Section 3. No person shall be a Senator or Representative in Congress, or elector of President and Vice-President, or hold any office, civil or military, under the United States, or under any State, who, having previously taken an oath, as a member of Congress, or as an officer of the United States, or as a member of any State legislature, or as an executive or judicial officer of any State, to support the Constitution of the United States, shall have engaged in insurrection or rebellion against the same, or given aid or comfort to the enemies thereof. But Congress may by a vote of two-thirds of each House, remove such disability.

Section 4. The validity of the public debt of the United States, authorized by law, including debts incurred for payment of pensions and bounties for services in suppressing insurrection or rebellion, shall not be questioned. But neither the United States nor any State shall assume or pay any debt or obligation incurred in aid of insurrection or rebellion against the United States, or any claim for the loss or emancipation of any slave; but all such debts, obligations and claims shall be held illegal and void.

Section 5. The Congress shall have power to enforce, by appropriate legislation, the provisions of this article.

Section 1. All people born or naturalized in the United States, and subject to its jurisdiction, are citizens of the United States and of the state where they live. No state can make or enforce any law that limits the privileges or rights of citizens of the United States; nor can any state take away anyone's life, liberty, or property without due process of law; nor deny any person within its jurisdiction equal protection under the law.

Section 2. Representatives will be distributed among the states according to their respective populations, counting everyone in each state, excluding non-taxed Native Americans. However, if the right to vote in any election for choosing electors for the President and Vice-President of the United States, Representatives in Congress, or any state officials, is denied to any male residents of that state who are twenty-one years old and citizens of the United States, or is restricted in any way, except for participation in rebellion or other crimes, then the basis of representation in that state will be reduced in proportion to the number of those male citizens compared to the total number of male citizens who are twenty-one years old in that state.

Section 3. No person can be a Senator or Representative in Congress, an elector for President and Vice-President, or hold any civil or military office under the United States or any state, if they previously took an oath as a member of Congress, or as an officer of the United States, or as a member of any state legislature, or as an executive or judicial officer of any state, to support the Constitution of the United States, and then engaged in insurrection or rebellion against it, or provided aid or comfort to its enemies.
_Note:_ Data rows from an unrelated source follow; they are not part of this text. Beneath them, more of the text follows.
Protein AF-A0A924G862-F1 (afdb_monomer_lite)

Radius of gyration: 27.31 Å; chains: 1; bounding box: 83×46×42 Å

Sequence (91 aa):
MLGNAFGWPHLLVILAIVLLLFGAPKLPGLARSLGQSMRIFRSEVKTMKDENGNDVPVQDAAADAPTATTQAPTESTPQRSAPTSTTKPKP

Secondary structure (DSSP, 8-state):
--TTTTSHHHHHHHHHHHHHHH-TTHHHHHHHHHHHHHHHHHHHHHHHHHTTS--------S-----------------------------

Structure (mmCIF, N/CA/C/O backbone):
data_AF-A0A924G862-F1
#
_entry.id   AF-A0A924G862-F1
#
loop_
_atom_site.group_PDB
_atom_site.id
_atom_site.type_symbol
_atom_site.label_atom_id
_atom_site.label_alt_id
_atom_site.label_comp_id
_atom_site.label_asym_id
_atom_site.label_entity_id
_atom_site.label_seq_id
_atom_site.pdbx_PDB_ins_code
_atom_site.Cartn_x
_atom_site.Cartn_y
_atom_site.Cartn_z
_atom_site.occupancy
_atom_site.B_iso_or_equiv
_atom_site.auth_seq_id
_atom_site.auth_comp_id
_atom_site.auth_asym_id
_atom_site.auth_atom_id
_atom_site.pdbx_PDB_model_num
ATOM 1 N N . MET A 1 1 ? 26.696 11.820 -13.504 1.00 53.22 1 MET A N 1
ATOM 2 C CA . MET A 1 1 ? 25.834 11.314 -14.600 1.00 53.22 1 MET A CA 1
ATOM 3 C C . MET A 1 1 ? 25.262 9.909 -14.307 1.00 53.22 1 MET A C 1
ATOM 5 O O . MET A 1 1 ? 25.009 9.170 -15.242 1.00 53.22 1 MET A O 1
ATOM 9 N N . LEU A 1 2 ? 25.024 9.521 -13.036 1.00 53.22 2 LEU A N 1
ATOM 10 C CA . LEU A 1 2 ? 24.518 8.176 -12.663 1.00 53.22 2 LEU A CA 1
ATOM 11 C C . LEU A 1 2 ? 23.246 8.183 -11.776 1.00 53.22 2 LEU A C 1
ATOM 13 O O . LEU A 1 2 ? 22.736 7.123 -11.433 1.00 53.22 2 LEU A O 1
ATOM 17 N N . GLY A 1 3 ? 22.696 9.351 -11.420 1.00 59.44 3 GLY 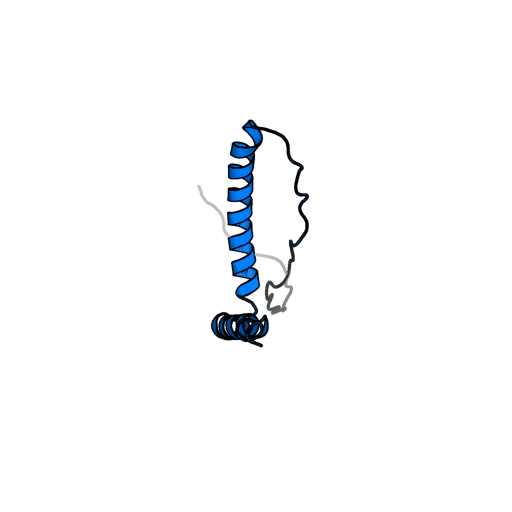A N 1
ATOM 18 C CA . GLY A 1 3 ? 21.581 9.459 -10.459 1.00 59.44 3 GLY A CA 1
ATOM 19 C C . GLY A 1 3 ? 20.192 9.077 -10.989 1.00 59.44 3 GLY A C 1
ATOM 20 O O . GLY A 1 3 ? 19.272 8.903 -10.200 1.00 59.44 3 GLY A O 1
ATOM 21 N N . ASN A 1 4 ? 20.030 8.911 -12.306 1.00 59.62 4 ASN A N 1
ATOM 22 C CA . ASN A 1 4 ? 18.734 8.617 -12.936 1.00 59.62 4 ASN A CA 1
ATOM 23 C C . ASN A 1 4 ? 18.517 7.134 -13.277 1.00 59.62 4 ASN A C 1
ATOM 25 O O . ASN A 1 4 ? 17.431 6.781 -13.730 1.00 59.62 4 ASN A O 1
ATOM 29 N N . ALA A 1 5 ? 19.506 6.261 -13.053 1.00 57.75 5 ALA A N 1
ATOM 30 C CA . ALA A 1 5 ? 19.379 4.829 -13.351 1.00 57.75 5 ALA A CA 1
ATOM 31 C C . ALA A 1 5 ? 18.462 4.090 -12.355 1.00 57.75 5 ALA A C 1
ATOM 33 O O . ALA A 1 5 ? 17.809 3.120 -12.721 1.00 57.75 5 ALA A O 1
ATOM 34 N N . PHE A 1 6 ? 18.342 4.610 -11.129 1.00 60.34 6 PHE A N 1
ATOM 35 C CA . PHE A 1 6 ? 17.347 4.199 -10.129 1.00 60.34 6 PHE A CA 1
ATOM 36 C C . PHE A 1 6 ? 16.266 5.268 -9.937 1.00 60.34 6 PHE A C 1
ATOM 38 O O . PHE A 1 6 ? 15.703 5.435 -8.857 1.00 60.34 6 PHE A O 1
ATOM 45 N N . GLY A 1 7 ? 16.006 6.051 -10.984 1.00 69.50 7 GLY A N 1
ATOM 46 C CA . GLY A 1 7 ? 14.964 7.060 -10.954 1.00 69.50 7 GLY A CA 1
ATOM 47 C C . GLY A 1 7 ? 13.575 6.427 -10.899 1.00 69.50 7 GLY A C 1
ATOM 48 O O . GLY A 1 7 ? 13.357 5.313 -11.376 1.00 69.50 7 GLY A O 1
ATOM 49 N N . TRP A 1 8 ? 12.625 7.220 -10.404 1.00 81.12 8 TRP A N 1
ATOM 50 C CA . TRP A 1 8 ? 11.168 7.104 -10.558 1.00 81.12 8 TRP A CA 1
ATOM 51 C C . TRP A 1 8 ? 10.626 6.153 -11.656 1.00 81.12 8 TRP A C 1
ATOM 53 O O . TRP A 1 8 ? 9.740 5.357 -11.337 1.00 81.12 8 TRP A O 1
ATOM 63 N N . PRO A 1 9 ? 11.119 6.162 -12.918 1.00 85.06 9 PRO A N 1
ATOM 64 C CA . PRO A 1 9 ? 10.700 5.202 -13.944 1.00 85.06 9 PRO A CA 1
ATOM 65 C C . PRO A 1 9 ? 10.813 3.722 -13.551 1.00 85.06 9 PRO A C 1
ATOM 67 O O . PRO A 1 9 ? 9.922 2.953 -13.896 1.00 85.06 9 PRO A O 1
ATOM 70 N N . HIS A 1 10 ? 11.852 3.294 -12.826 1.00 85.81 10 HIS A N 1
ATOM 71 C CA . HIS A 1 10 ? 11.993 1.876 -12.469 1.00 85.81 10 HIS A CA 1
ATOM 72 C C . HIS A 1 10 ? 10.900 1.428 -11.484 1.00 85.81 10 HIS A C 1
ATOM 74 O O . HIS A 1 10 ? 10.317 0.355 -11.638 1.00 85.81 10 HIS A O 1
ATOM 80 N N . LEU A 1 11 ? 10.554 2.296 -10.525 1.00 88.31 11 LEU A N 1
ATOM 81 C CA . LEU A 1 11 ? 9.452 2.065 -9.589 1.00 88.31 11 LEU A CA 1
ATOM 82 C C . LEU A 1 11 ? 8.105 1.966 -10.322 1.00 88.31 11 LEU A C 1
ATOM 84 O O . LEU A 1 11 ? 7.301 1.090 -10.013 1.00 88.31 11 LEU A O 1
ATOM 88 N N . LEU A 1 12 ? 7.882 2.825 -11.324 1.00 90.62 12 LEU A N 1
ATOM 89 C CA . LEU A 1 12 ? 6.695 2.779 -12.181 1.00 90.62 12 LEU A CA 1
ATOM 90 C C . LEU A 1 12 ? 6.601 1.473 -12.980 1.00 90.62 12 LEU A C 1
ATOM 92 O O . LEU A 1 12 ? 5.509 0.924 -13.095 1.00 90.62 12 LEU A O 1
ATOM 96 N N . VAL A 1 13 ? 7.719 0.948 -13.496 1.00 92.81 13 VAL A N 1
ATOM 97 C CA . VAL A 1 13 ? 7.740 -0.338 -14.219 1.00 92.81 13 VAL A CA 1
ATOM 98 C C . VAL A 1 13 ? 7.372 -1.498 -13.293 1.00 92.81 13 VAL A C 1
ATOM 100 O O . VAL A 1 13 ? 6.529 -2.317 -13.650 1.00 92.81 13 VAL A O 1
ATOM 103 N N . ILE A 1 14 ? 7.943 -1.554 -12.085 1.00 91.56 14 ILE A N 1
ATOM 104 C CA . ILE A 1 14 ? 7.598 -2.591 -11.097 1.00 91.56 14 ILE A CA 1
ATOM 105 C C . ILE A 1 14 ? 6.118 -2.490 -10.718 1.00 91.56 14 ILE A C 1
ATOM 107 O O . ILE A 1 14 ? 5.412 -3.498 -10.707 1.00 91.56 14 ILE A O 1
ATOM 111 N N . LEU A 1 15 ? 5.628 -1.273 -10.462 1.00 90.88 15 LEU A N 1
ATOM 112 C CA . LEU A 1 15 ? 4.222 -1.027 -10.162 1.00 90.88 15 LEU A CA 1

However, Congress can remove such disability by a two-thirds vote in each House.

Section 4. The validity of the public debt of the United States, authorized by law, including debts incurred for pension payments and rewards for services in suppressing insurrection or rebellion, shall not be questioned. However, neither the United States nor any state will take on or pay any debt or obligation incurred to support insurrection or rebellion against the United States, or any claims for the loss or emancipation of any slave; all such debts, obligations, and claims will be considered illegal and void.

Section 5. Congress will have the power to enforce the provisions of this article through appropriate legislation.

Article XV

Article 15

Section 1. The right of citizens of the United States to vote shall not be denied or abridged by the United States or by any State on account of race, colour, or previous condition of servitude.

Section 2. The Congress shall have power to enforce this article by appropriate legislation.

Section 1. Citizens of the United States have the right to vote, and that right cannot be denied or limited by the United States or any State because of race, color, or past status as a servant.

Section 2. Congress has the authority to enforce this article through appropriate laws.